LE MATIN
14 Août 2004
À 18:35
Que restait-il donc à dire aux intervenants invités dans la petite cité du nord marocain, dont Pablo Neruda, ne soupçonnait peut-être pas l'existence ? Beaucoup soulignèrent que le poète restait d'abord lié à sa Patagonie natale, malgré ses nombreux voyages dans le monde au gré de ses missions officielles.
Neftali Ricardo Reyes, qui est né à Parral, une petite localité au sud du Chili, en 1904 et qui choisit à l'âge de 14 ans sa destinée de poète et son nom de guerre «Pablo Neruda», avec lequel il traversera les frontières et les barrières culturelles, est désigné en 1927 consul honoraire de son pays à Rangoon en Birmanie. C'était alors le début d'une carrière diplomatique qui le mènera dans nombre de cités européennes, notamment à Barcelone, Madrid, Valence,
Paris.
Il séjournera également au Mexique, en Russie, en Chine… «L'Espagne dans le cœur», est un poème qui soulignera son lien avec cette partie du monde qu'il a connue et ses hommes dont le grand poète Fédérico Garcia Lorca. L'œuvre est par ailleurs inspirée par la tragédie de la guerre civile qui avait secoué le pays.

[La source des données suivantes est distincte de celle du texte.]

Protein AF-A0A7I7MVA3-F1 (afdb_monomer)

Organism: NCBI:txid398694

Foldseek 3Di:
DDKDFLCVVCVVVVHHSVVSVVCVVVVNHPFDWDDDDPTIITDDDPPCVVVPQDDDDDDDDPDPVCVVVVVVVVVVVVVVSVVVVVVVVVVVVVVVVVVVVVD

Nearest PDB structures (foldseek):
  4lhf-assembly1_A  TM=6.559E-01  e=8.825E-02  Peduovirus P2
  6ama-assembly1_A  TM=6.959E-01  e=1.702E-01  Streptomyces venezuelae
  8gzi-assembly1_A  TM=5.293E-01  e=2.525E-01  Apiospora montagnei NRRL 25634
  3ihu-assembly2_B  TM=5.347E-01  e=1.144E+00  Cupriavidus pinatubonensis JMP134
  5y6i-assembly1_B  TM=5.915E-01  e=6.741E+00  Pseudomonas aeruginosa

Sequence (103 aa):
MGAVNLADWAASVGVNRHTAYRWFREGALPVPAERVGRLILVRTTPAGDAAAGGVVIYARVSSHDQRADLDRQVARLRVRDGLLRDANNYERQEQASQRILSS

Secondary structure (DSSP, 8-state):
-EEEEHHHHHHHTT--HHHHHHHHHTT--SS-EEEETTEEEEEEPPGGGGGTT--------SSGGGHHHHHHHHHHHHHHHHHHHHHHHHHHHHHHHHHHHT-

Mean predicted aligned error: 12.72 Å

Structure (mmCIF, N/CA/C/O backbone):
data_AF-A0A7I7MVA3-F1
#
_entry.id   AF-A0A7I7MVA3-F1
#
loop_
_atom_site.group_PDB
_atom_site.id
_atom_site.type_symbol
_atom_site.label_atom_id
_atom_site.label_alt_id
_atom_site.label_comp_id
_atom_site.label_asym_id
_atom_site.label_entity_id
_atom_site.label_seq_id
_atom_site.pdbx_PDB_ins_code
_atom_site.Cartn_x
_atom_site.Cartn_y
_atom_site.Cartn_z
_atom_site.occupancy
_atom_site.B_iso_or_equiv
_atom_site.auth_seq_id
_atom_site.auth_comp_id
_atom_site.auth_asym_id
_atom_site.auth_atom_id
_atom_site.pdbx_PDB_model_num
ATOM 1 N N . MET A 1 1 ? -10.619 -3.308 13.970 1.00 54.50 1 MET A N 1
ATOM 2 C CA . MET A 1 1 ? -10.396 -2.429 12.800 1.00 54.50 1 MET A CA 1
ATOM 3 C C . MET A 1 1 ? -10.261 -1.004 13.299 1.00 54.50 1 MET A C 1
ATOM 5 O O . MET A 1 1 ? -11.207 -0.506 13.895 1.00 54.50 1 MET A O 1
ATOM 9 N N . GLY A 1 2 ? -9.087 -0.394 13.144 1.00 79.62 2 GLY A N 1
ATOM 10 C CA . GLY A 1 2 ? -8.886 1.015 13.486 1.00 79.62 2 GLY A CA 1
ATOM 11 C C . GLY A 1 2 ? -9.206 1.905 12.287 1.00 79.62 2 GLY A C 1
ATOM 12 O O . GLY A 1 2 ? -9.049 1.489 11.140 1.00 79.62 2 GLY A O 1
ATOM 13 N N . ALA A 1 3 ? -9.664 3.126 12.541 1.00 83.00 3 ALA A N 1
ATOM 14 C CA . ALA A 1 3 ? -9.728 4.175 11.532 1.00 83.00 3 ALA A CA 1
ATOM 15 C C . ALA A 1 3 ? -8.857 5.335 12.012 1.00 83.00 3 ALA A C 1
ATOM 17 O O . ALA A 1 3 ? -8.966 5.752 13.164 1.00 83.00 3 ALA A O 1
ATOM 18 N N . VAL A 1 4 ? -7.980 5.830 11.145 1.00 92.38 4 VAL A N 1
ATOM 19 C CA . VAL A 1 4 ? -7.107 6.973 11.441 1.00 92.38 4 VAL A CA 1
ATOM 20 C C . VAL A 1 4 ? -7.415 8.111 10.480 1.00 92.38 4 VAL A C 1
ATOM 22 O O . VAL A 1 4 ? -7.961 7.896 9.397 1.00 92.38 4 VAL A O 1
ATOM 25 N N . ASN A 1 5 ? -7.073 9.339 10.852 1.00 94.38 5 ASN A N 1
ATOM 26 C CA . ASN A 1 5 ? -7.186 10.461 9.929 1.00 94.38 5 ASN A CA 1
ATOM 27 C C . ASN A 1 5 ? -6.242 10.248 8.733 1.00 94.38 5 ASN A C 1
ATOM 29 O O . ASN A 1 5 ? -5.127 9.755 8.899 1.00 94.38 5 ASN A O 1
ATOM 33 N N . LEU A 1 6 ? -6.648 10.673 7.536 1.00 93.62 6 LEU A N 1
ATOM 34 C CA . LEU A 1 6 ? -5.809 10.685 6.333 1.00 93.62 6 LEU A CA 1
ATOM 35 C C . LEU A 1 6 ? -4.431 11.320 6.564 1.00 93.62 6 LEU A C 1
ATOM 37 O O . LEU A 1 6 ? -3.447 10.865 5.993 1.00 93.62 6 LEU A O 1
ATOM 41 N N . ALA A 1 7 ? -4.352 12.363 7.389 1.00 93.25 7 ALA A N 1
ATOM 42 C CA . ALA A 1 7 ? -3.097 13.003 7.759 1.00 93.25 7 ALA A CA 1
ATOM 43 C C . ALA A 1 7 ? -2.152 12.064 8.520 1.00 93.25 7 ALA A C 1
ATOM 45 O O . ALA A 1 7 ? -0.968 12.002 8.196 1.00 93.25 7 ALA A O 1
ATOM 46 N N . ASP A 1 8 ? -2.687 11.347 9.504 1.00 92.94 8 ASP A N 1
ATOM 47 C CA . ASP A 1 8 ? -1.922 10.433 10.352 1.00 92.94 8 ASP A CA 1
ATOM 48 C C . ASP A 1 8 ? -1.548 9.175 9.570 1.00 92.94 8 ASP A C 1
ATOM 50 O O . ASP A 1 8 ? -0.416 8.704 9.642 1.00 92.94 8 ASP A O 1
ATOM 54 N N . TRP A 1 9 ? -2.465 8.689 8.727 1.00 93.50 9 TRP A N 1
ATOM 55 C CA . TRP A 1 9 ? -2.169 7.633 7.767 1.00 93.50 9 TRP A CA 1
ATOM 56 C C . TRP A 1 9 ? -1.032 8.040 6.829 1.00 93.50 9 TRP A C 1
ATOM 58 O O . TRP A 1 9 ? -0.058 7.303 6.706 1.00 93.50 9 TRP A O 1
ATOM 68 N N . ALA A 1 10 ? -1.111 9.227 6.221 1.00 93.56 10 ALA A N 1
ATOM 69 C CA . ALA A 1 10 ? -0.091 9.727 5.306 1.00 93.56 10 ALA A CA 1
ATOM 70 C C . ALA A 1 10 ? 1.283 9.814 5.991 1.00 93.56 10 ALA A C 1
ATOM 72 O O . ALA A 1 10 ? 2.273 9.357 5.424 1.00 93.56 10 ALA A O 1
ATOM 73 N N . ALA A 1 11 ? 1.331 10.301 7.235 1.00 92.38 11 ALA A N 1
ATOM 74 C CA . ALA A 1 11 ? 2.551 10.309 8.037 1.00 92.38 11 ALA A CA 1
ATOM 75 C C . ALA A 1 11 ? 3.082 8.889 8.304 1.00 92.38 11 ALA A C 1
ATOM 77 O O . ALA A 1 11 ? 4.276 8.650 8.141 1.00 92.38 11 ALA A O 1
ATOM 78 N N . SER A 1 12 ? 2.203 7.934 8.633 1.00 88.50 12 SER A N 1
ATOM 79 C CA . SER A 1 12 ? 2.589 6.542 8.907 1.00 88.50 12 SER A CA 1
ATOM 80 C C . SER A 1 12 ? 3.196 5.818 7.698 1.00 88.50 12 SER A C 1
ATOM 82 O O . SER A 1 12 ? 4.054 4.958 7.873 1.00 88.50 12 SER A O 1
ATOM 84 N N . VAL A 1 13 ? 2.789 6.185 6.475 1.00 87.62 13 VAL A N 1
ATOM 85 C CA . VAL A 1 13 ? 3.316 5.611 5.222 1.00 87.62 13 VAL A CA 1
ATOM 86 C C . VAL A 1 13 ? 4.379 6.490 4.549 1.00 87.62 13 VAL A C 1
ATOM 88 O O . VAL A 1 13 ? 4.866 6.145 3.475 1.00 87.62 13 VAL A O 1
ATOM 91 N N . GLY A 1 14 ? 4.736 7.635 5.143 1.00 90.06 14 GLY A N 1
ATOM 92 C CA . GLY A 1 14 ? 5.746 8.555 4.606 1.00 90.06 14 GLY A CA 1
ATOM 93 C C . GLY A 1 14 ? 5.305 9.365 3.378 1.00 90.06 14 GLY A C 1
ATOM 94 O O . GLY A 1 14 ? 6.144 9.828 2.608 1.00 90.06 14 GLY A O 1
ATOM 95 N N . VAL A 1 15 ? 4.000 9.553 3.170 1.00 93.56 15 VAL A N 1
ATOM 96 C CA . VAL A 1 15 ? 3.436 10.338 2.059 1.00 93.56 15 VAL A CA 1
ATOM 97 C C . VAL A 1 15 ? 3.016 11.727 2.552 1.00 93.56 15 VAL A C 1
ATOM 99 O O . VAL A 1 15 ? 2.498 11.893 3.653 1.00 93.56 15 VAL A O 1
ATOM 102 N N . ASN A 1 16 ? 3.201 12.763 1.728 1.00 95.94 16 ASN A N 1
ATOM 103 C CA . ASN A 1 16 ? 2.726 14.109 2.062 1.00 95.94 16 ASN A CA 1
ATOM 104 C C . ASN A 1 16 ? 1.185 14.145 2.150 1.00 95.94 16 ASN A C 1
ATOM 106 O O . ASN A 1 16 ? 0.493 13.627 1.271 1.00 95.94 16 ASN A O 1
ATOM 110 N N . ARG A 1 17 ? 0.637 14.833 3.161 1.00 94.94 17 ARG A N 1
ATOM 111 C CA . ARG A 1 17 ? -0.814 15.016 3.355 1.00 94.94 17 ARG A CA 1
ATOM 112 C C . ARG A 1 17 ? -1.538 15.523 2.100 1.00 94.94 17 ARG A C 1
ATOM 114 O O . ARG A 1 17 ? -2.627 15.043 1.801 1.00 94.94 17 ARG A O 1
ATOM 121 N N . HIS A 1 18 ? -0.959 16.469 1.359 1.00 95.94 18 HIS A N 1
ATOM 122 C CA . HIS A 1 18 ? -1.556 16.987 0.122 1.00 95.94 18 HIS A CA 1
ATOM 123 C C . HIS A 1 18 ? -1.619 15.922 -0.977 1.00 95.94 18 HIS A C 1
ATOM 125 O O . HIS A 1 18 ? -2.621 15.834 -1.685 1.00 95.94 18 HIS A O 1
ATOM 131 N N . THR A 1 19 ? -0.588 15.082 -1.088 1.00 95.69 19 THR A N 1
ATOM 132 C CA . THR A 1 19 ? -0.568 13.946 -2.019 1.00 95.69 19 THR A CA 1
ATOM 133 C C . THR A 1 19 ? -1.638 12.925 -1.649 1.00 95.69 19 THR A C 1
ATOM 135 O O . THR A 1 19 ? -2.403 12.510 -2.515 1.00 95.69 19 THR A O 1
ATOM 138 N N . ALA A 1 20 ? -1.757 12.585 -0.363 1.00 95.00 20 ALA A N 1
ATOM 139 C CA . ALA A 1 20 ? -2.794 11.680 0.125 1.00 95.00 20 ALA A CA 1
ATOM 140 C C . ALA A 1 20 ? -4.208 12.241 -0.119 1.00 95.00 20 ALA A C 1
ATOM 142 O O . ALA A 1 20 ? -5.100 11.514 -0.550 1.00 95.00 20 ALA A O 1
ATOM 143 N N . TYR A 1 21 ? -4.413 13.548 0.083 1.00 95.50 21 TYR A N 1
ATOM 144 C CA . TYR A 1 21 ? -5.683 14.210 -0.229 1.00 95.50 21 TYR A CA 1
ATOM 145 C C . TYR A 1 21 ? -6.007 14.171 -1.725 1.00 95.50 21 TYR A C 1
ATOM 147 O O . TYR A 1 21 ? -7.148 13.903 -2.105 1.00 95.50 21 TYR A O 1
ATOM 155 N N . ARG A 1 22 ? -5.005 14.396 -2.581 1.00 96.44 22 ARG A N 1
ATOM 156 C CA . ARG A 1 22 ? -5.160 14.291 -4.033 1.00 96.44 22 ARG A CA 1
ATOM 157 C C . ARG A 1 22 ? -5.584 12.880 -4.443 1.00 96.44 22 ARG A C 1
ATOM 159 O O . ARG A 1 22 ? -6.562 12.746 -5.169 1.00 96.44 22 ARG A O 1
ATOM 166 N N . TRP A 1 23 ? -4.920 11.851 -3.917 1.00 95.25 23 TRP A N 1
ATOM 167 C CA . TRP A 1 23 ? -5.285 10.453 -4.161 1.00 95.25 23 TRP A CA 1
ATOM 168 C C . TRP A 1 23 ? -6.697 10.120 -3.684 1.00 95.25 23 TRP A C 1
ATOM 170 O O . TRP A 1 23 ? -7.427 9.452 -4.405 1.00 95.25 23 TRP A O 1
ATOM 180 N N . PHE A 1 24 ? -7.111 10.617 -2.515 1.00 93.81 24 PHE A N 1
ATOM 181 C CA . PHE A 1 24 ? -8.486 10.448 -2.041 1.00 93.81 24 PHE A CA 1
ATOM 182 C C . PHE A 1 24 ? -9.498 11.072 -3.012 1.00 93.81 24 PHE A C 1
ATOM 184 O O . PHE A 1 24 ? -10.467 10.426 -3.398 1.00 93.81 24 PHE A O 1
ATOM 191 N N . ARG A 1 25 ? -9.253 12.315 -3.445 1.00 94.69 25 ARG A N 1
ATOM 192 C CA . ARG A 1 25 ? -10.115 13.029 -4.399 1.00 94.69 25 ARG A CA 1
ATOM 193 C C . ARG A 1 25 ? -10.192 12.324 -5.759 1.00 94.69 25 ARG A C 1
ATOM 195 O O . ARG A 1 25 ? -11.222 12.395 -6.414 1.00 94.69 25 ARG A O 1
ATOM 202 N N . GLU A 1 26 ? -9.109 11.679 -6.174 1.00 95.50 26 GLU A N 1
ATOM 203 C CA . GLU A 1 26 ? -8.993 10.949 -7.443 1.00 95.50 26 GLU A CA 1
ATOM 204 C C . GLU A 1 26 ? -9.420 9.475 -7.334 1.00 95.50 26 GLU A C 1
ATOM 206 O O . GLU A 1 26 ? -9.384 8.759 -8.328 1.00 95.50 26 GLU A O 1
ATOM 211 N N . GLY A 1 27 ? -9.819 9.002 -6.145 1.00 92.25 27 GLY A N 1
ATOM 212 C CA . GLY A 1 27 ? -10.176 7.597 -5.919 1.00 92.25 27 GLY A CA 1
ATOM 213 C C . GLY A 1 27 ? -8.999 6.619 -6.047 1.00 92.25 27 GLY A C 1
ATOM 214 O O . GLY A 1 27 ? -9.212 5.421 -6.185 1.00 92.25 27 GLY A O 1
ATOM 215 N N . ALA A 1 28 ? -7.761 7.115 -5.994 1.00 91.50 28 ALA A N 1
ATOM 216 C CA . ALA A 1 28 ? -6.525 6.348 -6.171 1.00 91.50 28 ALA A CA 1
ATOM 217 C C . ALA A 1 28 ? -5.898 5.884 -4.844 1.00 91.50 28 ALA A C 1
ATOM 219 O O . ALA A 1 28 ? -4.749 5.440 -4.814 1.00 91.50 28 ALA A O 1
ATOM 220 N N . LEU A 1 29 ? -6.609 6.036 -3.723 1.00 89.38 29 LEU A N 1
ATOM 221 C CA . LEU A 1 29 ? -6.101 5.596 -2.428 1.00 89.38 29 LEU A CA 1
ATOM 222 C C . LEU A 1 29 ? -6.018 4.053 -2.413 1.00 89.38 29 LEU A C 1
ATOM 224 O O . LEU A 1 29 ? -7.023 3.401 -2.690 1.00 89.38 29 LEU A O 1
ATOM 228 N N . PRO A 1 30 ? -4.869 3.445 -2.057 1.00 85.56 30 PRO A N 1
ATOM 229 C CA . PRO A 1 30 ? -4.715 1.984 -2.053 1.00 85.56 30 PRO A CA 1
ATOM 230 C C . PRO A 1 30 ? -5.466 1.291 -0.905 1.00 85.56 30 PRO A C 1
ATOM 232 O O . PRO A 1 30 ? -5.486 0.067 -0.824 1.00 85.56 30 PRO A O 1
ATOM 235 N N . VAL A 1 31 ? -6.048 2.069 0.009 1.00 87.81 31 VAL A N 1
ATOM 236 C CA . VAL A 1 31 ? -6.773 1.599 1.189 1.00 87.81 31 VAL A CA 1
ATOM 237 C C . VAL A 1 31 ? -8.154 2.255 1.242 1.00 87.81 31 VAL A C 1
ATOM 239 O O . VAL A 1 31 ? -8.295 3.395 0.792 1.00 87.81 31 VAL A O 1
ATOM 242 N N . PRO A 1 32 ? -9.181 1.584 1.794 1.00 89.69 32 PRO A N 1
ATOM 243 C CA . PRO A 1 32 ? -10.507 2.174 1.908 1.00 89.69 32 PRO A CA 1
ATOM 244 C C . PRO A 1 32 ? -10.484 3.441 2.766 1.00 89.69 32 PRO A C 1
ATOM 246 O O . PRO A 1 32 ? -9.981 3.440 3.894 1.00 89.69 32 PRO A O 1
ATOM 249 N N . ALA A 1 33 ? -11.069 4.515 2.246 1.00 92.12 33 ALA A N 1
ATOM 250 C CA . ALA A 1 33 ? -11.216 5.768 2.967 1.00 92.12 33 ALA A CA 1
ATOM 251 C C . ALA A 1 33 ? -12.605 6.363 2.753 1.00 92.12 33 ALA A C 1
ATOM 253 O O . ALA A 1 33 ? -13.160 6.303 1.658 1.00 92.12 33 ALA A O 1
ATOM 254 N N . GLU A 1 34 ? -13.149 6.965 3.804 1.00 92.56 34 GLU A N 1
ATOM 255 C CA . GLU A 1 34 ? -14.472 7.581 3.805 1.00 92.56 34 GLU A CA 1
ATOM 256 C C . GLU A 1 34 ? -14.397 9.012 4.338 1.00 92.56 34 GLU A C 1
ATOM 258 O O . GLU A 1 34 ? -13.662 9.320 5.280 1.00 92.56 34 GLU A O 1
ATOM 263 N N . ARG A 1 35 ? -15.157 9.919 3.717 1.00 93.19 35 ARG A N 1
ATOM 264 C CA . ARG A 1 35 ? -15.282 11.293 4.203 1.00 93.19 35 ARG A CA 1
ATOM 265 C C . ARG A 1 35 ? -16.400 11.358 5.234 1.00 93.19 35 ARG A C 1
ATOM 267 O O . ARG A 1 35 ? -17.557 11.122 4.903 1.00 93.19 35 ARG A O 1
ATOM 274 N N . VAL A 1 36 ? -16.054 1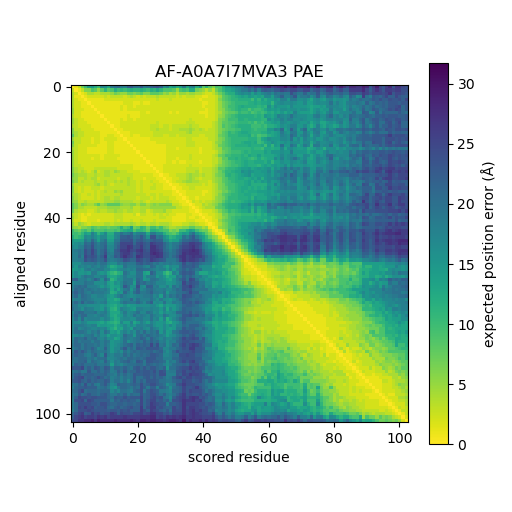1.759 6.451 1.00 91.94 36 VAL A N 1
ATOM 275 C CA . VAL A 1 36 ? -16.994 11.969 7.555 1.00 91.94 36 VAL A CA 1
ATOM 276 C C . VAL A 1 36 ? -16.940 13.446 7.938 1.00 91.94 36 VAL A C 1
ATOM 278 O O . VAL A 1 36 ? -16.022 13.920 8.612 1.00 91.94 36 VAL A O 1
ATOM 281 N N . GLY A 1 37 ? -17.893 14.218 7.409 1.00 90.12 37 GLY A N 1
ATOM 282 C CA . GLY A 1 37 ? -17.916 15.676 7.533 1.00 90.12 37 GLY A CA 1
ATOM 283 C C . GLY A 1 37 ? -16.680 16.340 6.907 1.00 90.12 37 GLY A C 1
ATOM 284 O O . GLY A 1 37 ? -16.470 16.306 5.687 1.00 90.12 37 GLY A O 1
ATOM 285 N N . ARG A 1 38 ? -15.858 16.979 7.750 1.00 88.88 38 ARG A N 1
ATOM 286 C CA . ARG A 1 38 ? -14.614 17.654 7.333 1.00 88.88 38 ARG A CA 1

De l'autre côté du Détroit, l'espace était inconnu du poète, diplomate, humaniste et militant communiste qui chantera avec sincérité et grande sensibilité les souffrances des pauvres paysans et ouvriers de son pays. Pourtant, les orateurs venus célébrer l'homme en cette terre marocaine, dont des générations entières ont connu et su apprécier l'œuvre du prix Nobel de la littérature, ont révélé des liens subtils, souvent indirects que le poète avait eu avec le Maroc.
Lorsque cet ami français, l'invita a prendre un "couscous" à la sortie d'une projection cinématographique, le nom inconnu de ce met prend une sonorité particulière dans la bouche du poète.

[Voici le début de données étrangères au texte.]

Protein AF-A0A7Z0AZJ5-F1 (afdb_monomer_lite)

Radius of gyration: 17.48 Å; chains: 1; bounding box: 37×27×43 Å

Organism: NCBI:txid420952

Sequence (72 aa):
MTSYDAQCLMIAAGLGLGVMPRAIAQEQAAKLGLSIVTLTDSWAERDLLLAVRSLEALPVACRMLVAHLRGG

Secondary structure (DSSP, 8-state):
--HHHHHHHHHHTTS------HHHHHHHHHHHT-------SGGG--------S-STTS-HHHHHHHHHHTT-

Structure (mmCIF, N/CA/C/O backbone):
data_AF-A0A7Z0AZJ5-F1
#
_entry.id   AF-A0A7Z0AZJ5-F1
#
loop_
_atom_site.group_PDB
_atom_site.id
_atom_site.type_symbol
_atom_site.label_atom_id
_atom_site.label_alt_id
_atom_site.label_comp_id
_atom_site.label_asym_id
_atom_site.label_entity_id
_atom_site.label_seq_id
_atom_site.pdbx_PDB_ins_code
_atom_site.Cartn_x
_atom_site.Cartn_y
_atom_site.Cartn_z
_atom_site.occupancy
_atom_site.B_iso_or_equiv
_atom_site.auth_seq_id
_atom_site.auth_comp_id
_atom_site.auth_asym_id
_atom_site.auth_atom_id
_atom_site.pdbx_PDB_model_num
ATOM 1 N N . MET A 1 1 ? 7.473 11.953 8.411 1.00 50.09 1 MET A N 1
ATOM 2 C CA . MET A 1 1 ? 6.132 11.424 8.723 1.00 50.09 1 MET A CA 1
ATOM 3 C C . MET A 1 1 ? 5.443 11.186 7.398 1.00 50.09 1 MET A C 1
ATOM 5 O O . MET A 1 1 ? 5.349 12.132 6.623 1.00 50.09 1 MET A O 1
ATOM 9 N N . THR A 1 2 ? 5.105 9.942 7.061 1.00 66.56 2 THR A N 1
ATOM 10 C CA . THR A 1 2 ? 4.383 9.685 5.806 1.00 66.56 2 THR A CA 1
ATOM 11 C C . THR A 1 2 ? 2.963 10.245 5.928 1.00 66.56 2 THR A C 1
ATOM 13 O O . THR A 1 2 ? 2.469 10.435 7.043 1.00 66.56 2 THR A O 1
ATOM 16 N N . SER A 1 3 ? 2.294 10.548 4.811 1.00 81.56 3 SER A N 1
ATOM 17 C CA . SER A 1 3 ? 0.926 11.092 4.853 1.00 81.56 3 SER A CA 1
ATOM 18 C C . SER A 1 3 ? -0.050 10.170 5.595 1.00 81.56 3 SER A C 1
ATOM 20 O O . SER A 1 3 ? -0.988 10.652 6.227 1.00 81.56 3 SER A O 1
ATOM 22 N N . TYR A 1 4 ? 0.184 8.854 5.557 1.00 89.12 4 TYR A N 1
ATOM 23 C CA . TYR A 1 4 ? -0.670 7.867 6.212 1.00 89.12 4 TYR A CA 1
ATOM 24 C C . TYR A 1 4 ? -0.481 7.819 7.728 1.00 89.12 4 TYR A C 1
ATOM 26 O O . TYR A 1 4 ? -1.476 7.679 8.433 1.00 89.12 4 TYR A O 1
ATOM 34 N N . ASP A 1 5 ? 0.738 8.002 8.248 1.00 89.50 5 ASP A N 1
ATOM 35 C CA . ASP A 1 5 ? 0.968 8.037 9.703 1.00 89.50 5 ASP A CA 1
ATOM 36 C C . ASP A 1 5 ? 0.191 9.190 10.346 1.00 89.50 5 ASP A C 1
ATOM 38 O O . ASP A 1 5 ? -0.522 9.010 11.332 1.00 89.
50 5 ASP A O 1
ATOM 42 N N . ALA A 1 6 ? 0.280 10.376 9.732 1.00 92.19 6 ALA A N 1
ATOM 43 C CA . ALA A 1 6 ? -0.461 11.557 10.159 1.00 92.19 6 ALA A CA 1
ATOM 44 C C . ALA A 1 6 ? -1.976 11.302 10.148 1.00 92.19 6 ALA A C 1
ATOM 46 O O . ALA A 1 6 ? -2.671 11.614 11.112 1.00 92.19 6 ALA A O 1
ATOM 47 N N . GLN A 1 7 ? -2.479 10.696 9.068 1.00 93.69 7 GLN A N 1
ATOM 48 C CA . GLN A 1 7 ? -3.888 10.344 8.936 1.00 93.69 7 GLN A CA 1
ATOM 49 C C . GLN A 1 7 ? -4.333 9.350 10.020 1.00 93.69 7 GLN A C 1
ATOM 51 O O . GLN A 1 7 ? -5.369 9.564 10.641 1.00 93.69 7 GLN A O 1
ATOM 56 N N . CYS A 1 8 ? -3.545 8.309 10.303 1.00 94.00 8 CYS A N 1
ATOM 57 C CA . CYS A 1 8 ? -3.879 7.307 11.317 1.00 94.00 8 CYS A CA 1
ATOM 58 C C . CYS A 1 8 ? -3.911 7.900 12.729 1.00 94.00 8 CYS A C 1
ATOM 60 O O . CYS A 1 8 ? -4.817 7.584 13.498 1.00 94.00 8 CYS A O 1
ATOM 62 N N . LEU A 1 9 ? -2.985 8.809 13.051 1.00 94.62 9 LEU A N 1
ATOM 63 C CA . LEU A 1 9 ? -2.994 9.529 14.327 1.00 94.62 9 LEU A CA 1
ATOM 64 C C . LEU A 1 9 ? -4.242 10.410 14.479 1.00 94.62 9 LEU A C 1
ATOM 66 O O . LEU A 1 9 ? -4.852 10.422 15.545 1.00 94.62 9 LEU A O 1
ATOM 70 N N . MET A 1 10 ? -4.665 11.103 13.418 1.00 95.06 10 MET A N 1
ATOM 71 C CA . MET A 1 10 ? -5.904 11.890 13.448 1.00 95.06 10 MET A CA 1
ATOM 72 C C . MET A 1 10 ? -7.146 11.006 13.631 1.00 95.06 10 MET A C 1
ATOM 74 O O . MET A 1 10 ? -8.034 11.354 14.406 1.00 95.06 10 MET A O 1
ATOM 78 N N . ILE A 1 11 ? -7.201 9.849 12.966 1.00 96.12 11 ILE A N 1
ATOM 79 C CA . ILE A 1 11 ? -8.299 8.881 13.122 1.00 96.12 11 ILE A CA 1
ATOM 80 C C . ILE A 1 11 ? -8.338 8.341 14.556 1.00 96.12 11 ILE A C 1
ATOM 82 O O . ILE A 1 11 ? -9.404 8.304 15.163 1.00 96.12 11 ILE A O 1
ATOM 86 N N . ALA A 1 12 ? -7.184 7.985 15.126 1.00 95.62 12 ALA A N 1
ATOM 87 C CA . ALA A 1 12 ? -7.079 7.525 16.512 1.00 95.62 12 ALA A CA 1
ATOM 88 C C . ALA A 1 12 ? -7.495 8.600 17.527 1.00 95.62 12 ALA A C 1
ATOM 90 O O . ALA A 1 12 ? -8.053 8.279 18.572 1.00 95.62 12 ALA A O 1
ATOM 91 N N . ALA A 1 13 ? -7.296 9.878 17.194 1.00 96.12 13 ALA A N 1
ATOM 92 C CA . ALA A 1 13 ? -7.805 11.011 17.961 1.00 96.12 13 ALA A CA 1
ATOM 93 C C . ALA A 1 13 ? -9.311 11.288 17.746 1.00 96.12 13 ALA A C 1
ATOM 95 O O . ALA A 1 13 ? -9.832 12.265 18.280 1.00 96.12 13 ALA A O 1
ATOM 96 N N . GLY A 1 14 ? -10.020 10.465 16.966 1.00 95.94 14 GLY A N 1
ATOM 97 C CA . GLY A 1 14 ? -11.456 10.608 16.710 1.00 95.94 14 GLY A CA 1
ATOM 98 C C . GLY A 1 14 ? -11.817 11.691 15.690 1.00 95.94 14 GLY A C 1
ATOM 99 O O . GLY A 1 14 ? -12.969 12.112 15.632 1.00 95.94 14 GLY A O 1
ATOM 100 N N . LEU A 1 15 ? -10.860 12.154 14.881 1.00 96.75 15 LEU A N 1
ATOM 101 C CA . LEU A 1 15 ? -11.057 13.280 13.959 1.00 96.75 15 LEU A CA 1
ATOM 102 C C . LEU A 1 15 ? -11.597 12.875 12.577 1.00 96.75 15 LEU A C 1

Devant la perplexité du poète, l'ami universitaire, aujourd'hui spécialisé dans l'œuvre de Neruda, devait en expliquer les composantes et l'origine, évidemment marocaine, avant qu'ils n'en savourent ensemble, la saveur exquise.
Le lien avec le Maroc est également conté à travers un homme qui aurait accompagné l'auteur de "Vingt poèmes d'amour et une chanson désespérée" et pleuré sa mort à travers un poème poignant. L'homme, également poète, est Artur Lundkvist, miraculé avec son épouse du séisme qui avait secoué la ville d'Agadir en 1960.
Marqué par le terrible événement, Lundkvist lui réserva un poème d'une grande intensité. "Agadir" est une œuvre que ce grand poète suédois, ayant vécu entre 1906 et 1991, laissera comme un témoignage à jamais vivant qui décrivit la catastrophe en même temps qu'il annonçait l'espoir.
C'est à travers donc Artur Lundkvist, qu'un autre poète et critique suédois, Jean-Clarence Lambert, racontera Pablo Neruda, sa vie d'errance et de militantisme, son œuvre humaniste et ses rêves de changer l'humanité. Une œuvre qui ne manquera pas de marquer et de nourrir les travaux de toute une génération d'écrivains et de poètes chiliens, dont Mauricio Electorat. Neruda, qui a immanquablement marqué l'imaginaire des Chiliens, est plusieurs poètes à la fois, dira-t-il.
La rencontre organisée à Assilah à l'occasion du centenaire du poète, dans le cadre du Festival culturel international de la ville, n'a pu révéler ses multiples facettes, mais elle a eu le mérite de montrer des pistes d'exploration pour les chercheurs et spécialistes du poète. Notamment celle de chercher les influences judéo-arabes qui seraient contenues dans son œuvre.
L'homme provient tout de même du Chili. Cette terre conquise par les Espagnols, eux-mêmes ayant subi les influences de huit siècles de colonisation arabe.